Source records
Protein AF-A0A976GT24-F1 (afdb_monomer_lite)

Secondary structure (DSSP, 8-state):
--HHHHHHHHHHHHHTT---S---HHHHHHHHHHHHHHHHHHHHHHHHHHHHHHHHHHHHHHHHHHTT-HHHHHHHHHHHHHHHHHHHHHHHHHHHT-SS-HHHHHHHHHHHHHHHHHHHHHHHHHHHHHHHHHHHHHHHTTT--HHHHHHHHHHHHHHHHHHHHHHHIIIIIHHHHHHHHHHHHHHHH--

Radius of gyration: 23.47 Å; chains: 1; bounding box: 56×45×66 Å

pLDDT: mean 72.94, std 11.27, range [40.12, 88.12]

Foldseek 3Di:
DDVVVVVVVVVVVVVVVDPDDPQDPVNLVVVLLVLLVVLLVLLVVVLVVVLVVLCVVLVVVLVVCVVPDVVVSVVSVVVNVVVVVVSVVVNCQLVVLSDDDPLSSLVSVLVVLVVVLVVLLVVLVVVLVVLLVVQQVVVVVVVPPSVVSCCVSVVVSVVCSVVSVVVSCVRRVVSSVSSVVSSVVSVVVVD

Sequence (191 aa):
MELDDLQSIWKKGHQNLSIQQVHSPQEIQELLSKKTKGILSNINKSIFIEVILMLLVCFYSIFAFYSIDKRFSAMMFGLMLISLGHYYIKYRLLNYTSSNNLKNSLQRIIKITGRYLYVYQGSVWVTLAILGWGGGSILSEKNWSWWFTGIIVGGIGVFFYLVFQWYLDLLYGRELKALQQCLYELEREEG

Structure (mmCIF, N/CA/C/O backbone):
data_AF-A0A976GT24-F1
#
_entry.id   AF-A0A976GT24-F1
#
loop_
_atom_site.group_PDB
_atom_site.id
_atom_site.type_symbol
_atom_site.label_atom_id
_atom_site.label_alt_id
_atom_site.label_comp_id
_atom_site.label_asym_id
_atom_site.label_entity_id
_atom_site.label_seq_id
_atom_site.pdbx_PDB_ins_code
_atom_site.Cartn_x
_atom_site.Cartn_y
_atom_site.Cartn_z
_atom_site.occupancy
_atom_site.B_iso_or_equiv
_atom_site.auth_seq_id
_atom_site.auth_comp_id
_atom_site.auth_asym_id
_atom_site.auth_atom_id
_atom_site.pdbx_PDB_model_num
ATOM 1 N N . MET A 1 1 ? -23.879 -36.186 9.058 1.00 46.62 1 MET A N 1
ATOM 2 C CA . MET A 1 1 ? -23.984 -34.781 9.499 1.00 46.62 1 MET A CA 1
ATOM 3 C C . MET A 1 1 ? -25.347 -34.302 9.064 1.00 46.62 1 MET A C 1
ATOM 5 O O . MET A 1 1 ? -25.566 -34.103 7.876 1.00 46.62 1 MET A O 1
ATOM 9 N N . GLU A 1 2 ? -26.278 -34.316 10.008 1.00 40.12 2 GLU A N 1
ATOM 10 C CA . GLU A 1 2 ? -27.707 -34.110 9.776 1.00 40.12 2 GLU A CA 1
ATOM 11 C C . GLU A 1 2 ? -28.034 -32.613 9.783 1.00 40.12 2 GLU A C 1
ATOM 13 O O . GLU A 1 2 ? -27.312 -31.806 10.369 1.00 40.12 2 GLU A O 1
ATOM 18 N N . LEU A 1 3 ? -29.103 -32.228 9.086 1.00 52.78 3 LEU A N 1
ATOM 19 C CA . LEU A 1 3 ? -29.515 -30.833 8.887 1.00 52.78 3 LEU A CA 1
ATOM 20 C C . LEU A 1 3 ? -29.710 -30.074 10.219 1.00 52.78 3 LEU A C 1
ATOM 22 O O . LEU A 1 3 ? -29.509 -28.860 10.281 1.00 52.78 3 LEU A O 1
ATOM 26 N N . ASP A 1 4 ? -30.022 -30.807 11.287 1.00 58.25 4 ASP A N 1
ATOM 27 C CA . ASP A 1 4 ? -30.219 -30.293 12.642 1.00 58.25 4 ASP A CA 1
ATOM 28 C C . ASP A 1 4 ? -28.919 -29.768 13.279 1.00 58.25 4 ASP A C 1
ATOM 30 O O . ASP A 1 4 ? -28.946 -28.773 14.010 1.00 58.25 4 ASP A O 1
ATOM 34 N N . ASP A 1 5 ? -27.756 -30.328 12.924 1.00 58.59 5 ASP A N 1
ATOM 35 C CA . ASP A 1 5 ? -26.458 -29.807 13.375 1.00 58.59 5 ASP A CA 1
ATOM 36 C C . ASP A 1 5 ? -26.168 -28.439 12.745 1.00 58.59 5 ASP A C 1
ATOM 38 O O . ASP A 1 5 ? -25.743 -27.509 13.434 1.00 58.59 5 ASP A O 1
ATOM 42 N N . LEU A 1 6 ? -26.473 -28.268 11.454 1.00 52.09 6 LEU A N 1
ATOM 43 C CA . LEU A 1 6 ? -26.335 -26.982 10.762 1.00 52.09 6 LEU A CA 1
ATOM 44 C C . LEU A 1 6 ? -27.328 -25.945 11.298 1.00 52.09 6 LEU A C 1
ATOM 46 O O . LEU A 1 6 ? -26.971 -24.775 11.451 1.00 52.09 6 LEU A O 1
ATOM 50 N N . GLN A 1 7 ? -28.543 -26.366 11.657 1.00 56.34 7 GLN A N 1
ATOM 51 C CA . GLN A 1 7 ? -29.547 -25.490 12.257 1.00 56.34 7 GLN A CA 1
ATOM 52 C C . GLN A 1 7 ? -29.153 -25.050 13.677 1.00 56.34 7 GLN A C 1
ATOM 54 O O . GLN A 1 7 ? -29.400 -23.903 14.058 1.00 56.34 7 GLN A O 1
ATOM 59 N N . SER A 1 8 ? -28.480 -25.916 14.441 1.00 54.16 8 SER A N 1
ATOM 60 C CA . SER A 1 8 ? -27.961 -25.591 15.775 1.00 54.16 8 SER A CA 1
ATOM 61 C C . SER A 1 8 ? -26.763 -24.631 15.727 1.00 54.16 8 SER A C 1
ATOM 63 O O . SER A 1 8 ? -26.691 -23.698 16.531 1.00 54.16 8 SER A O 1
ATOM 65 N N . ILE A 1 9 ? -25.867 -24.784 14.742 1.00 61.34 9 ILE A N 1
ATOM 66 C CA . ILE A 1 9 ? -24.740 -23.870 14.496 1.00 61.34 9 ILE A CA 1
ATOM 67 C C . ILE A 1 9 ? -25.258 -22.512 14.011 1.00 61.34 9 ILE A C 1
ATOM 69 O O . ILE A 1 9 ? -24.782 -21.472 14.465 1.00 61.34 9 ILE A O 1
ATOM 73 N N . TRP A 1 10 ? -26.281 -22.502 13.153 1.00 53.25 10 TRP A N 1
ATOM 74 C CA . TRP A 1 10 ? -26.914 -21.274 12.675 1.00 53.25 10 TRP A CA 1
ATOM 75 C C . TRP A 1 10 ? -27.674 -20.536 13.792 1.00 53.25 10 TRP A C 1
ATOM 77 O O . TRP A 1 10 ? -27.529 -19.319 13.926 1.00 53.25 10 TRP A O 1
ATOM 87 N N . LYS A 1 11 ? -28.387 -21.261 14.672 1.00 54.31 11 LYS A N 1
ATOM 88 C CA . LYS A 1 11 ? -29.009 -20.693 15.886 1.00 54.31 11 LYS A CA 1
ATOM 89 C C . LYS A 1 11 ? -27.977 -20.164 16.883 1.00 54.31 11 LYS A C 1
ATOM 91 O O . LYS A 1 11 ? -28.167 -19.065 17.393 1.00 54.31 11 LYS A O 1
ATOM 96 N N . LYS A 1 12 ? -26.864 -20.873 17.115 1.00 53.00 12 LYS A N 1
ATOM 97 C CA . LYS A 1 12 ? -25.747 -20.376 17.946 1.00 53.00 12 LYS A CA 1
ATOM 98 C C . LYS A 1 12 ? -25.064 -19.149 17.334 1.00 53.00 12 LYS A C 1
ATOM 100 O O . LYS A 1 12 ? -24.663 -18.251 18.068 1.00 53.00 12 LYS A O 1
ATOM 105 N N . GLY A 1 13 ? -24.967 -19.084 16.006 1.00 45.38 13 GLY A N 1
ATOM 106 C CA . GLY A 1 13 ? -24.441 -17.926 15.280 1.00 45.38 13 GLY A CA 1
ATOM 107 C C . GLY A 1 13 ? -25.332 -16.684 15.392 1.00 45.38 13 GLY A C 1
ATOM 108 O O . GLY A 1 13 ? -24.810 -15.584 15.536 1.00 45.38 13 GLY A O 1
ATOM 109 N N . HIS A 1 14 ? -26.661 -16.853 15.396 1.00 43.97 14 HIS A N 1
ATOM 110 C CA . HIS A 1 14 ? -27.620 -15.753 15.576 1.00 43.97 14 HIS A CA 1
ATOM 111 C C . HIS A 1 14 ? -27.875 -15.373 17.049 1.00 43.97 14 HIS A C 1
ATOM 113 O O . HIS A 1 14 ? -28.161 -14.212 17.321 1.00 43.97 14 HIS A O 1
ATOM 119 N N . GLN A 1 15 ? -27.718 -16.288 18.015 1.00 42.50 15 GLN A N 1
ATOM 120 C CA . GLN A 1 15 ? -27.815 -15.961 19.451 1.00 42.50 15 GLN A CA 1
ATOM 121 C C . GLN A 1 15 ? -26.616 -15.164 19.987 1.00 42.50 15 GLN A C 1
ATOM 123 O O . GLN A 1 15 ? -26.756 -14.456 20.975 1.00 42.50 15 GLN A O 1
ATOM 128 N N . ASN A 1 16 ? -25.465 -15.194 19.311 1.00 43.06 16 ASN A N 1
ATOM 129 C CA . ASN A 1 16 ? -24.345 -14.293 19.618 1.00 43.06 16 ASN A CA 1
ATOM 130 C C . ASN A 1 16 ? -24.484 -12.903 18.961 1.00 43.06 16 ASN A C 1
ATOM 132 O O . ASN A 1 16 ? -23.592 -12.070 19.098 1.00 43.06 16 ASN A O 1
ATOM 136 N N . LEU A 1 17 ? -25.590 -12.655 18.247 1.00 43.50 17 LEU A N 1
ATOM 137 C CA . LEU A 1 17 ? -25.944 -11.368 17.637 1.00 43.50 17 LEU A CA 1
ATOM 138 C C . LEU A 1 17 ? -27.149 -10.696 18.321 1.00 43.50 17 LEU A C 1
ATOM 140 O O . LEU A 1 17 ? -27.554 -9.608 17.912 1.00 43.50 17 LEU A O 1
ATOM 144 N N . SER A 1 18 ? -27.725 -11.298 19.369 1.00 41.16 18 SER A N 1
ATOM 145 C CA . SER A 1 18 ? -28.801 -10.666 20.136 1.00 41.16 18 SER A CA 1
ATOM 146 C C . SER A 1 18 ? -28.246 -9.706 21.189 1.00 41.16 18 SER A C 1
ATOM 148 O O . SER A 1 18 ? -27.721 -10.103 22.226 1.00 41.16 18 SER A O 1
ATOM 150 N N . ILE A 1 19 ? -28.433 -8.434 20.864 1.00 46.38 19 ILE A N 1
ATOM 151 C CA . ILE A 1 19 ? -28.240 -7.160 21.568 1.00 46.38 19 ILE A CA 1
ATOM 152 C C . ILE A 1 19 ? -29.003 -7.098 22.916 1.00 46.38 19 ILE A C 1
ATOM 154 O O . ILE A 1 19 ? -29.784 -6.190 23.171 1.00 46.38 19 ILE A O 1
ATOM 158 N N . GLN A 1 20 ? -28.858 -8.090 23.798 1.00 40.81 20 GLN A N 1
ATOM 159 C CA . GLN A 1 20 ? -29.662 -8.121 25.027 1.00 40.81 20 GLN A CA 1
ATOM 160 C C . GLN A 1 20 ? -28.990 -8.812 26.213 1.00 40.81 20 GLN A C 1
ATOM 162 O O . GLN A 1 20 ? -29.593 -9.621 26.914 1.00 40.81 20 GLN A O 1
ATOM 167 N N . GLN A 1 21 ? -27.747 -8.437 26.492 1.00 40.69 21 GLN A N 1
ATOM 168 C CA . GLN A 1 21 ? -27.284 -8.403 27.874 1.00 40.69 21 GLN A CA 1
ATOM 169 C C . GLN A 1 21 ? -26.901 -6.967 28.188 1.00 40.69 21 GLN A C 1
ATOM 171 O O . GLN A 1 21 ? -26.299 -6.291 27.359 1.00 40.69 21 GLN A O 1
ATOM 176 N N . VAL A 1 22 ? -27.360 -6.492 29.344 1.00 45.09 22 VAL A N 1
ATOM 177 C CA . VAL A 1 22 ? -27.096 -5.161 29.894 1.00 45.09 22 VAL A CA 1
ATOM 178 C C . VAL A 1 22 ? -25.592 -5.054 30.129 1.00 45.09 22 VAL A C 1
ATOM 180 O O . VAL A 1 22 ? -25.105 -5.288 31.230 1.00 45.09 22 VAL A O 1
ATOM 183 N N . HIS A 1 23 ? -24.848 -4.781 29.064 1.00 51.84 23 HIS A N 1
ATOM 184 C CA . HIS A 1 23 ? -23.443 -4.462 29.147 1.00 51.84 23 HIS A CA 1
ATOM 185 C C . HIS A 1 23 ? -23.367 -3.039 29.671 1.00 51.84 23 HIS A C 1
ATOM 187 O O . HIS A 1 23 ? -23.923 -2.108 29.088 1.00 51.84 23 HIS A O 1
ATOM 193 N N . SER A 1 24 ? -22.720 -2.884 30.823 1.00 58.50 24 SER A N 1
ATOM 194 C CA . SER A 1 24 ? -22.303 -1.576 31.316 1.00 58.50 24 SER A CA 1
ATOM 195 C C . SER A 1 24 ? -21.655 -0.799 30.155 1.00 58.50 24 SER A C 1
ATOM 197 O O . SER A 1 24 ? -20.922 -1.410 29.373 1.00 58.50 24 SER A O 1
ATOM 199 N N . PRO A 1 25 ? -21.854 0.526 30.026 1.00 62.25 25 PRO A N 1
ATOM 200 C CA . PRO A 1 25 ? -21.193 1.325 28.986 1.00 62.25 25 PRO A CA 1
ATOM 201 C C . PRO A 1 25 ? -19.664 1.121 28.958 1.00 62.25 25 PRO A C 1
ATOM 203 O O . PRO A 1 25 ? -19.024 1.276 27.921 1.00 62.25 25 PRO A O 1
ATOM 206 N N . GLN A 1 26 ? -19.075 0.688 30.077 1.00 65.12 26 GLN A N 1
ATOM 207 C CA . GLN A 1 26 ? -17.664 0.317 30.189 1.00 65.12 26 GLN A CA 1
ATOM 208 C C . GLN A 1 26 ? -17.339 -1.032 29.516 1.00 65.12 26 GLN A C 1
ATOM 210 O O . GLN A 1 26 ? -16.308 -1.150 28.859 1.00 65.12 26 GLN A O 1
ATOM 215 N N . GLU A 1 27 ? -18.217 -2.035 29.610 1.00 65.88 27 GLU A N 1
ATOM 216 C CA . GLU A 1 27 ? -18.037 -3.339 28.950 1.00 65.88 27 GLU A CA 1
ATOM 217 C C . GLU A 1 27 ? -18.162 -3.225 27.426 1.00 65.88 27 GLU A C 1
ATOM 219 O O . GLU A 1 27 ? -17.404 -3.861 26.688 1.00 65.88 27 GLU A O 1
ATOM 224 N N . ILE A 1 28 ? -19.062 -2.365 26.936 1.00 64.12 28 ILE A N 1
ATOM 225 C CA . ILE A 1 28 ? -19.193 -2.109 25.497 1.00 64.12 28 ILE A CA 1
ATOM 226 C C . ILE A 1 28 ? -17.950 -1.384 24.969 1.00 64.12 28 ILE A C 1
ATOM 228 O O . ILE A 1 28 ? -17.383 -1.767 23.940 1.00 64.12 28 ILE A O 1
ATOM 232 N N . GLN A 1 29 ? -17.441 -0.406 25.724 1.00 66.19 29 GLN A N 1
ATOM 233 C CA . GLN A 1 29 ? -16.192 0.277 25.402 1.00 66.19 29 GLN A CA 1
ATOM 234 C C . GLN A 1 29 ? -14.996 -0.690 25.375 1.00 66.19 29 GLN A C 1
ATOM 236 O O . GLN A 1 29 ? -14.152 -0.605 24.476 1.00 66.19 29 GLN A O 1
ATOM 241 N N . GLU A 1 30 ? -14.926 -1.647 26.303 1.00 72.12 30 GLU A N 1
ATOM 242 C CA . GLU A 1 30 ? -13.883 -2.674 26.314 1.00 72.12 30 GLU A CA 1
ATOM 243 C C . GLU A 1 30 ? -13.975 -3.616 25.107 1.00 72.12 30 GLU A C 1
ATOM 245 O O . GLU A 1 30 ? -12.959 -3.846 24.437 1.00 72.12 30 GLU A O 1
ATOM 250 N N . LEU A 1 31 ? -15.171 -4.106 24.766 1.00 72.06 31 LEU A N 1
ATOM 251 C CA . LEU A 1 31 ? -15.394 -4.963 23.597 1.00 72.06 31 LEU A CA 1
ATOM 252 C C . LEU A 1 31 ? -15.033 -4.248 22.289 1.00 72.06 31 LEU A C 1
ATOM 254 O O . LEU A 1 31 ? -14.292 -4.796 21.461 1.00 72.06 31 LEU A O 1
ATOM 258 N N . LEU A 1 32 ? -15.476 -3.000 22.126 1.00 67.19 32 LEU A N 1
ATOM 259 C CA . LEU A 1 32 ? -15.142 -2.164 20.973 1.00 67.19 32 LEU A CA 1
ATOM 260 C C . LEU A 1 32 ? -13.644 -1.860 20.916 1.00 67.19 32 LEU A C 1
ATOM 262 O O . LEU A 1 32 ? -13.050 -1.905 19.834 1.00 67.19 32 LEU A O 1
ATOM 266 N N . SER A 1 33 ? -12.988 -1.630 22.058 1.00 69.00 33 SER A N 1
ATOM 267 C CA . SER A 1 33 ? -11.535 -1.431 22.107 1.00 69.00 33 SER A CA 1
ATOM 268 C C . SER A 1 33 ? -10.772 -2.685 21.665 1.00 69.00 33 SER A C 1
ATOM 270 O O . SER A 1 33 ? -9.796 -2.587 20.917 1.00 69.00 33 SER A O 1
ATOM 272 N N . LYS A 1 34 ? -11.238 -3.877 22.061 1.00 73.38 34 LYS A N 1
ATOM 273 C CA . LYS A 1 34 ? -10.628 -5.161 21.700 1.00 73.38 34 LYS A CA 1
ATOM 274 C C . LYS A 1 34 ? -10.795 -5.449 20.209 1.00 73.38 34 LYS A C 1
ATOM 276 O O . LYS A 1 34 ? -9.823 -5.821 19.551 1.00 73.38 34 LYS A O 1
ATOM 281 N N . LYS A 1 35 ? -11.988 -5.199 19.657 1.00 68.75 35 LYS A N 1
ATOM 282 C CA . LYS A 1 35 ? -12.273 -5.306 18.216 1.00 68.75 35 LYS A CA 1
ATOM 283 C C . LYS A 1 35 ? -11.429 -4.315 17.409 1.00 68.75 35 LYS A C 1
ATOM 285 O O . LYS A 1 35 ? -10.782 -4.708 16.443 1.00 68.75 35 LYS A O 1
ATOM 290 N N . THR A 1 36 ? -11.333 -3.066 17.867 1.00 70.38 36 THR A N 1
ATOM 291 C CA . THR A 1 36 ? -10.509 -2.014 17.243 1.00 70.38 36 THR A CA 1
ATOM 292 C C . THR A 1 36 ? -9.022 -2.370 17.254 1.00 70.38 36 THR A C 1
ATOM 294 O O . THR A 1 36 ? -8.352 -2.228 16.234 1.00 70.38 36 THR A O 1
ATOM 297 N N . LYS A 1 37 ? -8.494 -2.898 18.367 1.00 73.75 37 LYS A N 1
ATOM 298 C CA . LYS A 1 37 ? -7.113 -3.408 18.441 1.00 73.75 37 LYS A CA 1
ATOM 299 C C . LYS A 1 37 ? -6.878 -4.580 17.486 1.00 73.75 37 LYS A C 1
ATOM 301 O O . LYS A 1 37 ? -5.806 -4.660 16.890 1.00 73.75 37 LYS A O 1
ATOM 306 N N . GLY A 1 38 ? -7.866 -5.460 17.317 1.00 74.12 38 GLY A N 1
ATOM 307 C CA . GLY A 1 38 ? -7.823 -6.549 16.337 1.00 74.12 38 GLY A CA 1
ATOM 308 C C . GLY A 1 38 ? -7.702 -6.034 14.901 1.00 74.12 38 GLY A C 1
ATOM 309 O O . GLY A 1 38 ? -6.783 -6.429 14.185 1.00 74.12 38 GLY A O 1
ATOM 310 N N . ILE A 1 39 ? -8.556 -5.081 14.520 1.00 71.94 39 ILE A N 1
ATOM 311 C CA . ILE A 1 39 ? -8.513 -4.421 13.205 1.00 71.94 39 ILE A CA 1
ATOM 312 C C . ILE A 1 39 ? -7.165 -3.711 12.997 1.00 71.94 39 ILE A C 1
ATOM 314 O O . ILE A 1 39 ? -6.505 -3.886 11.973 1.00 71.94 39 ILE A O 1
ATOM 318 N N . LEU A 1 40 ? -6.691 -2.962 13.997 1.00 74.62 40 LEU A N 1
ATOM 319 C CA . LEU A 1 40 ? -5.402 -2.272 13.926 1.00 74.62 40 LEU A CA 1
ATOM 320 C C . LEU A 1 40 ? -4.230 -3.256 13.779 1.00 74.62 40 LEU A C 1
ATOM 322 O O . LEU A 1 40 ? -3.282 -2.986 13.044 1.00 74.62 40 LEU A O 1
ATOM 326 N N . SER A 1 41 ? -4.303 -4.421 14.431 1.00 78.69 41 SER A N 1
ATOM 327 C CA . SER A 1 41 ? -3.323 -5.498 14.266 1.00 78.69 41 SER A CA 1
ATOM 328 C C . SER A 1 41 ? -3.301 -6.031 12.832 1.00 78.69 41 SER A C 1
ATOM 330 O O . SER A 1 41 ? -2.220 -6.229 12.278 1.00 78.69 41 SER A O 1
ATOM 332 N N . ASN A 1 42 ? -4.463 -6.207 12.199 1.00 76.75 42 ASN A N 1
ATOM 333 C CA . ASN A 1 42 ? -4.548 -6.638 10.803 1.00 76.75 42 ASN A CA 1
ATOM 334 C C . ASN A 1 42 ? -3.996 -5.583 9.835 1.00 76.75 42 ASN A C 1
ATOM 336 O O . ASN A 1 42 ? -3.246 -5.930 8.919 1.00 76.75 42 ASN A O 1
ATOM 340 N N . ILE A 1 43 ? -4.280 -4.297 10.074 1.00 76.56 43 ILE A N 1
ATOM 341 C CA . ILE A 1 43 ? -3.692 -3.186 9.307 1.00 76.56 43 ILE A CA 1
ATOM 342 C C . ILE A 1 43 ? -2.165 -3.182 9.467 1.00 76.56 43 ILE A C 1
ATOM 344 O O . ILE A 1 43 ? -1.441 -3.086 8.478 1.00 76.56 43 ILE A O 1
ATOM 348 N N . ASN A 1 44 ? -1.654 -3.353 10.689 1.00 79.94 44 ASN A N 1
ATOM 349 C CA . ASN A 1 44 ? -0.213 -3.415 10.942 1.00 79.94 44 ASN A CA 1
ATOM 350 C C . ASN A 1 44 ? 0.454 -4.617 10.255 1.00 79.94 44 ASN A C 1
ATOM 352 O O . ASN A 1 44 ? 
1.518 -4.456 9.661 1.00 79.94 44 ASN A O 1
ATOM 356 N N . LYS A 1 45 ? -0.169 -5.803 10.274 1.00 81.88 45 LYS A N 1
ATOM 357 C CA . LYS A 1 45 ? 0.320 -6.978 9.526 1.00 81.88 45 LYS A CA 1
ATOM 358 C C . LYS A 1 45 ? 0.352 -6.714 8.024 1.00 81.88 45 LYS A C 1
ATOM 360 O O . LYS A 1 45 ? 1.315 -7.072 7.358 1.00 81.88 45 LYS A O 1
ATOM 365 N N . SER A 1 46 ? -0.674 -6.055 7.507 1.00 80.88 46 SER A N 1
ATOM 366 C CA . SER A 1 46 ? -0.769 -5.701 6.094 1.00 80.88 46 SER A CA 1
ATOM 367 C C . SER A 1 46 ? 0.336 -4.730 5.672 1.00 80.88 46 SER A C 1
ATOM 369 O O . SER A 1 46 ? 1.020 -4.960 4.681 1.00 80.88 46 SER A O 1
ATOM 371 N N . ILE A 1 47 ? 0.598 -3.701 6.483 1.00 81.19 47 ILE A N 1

* [Task goal]:
Using the entries above, give back exactly the line containing "ATOM 200 C CA", the line containing "ATOM 234 C C", and every line between them, and nothing else.

* [Answer for this exercise]:
ATOM 200 C CA . PRO A 1 25 ? -21.193 1.325 28.986 1.00 62.25 25 PRO A CA 1
ATOM 201 C C . PRO A 1 25 ? -19.664 1.121 28.958 1.00 62.25 25 PRO A C 1
ATOM 203 O O . PRO A 1 25 ? -19.024 1.276 27.921 1.00 62.25 25 PRO A O 1
ATOM 206 N N . GLN A 1 26 ? -19.075 0.688 30.077 1.00 65.12 26 GLN A N 1
ATOM 207 C CA . GLN A 1 26 ? -17.664 0.317 30.189 1.00 65.12 26 GLN A CA 1
ATOM 208 C C . GLN A 1 26 ? -17.339 -1.032 29.516 1.00 65.12 26 GLN A C 1
ATOM 210 O O . GLN A 1 26 ? -16.308 -1.150 28.859 1.00 65.12 26 GLN A O 1
ATOM 215 N N . GLU A 1 27 ? -18.217 -2.035 29.610 1.00 65.88 27 GLU A N 1
ATOM 216 C CA . GLU A 1 27 ? -18.037 -3.339 28.950 1.00 65.88 27 GLU A CA 1
ATOM 217 C C . GLU A 1 27 ? -18.162 -3.225 27.426 1.00 65.88 27 GLU A C 1
ATOM 219 O O . GLU A 1 27 ? -17.404 -3.861 26.688 1.00 65.88 27 GLU A O 1
ATOM 224 N N . ILE A 1 28 ? -19.062 -2.365 26.936 1.00 64.12 28 ILE A N 1
ATOM 225 C CA . ILE A 1 28 ? -19.193 -2.109 25.497 1.00 64.12 28 ILE A CA 1
ATOM 226 C C . ILE A 1 28 ? -17.950 -1.384 24.969 1.00 64.12 28 ILE A C 1
ATOM 228 O O . ILE A 1 28 ? -17.383 -1.767 23.940 1.00 64.12 28 ILE A O 1
ATOM 232 N N . GLN A 1 29 ? -17.441 -0.406 25.724 1.00 66.19 29 GLN A N 1
ATOM 233 C CA . GLN A 1 29 ? -16.192 0.277 25.402 1.00 66.19 29 GLN A CA 1
ATOM 234 C C . GLN A 1 29 ? -14.996 -0.690 25.375 1.00 66.19 29 GLN A C 1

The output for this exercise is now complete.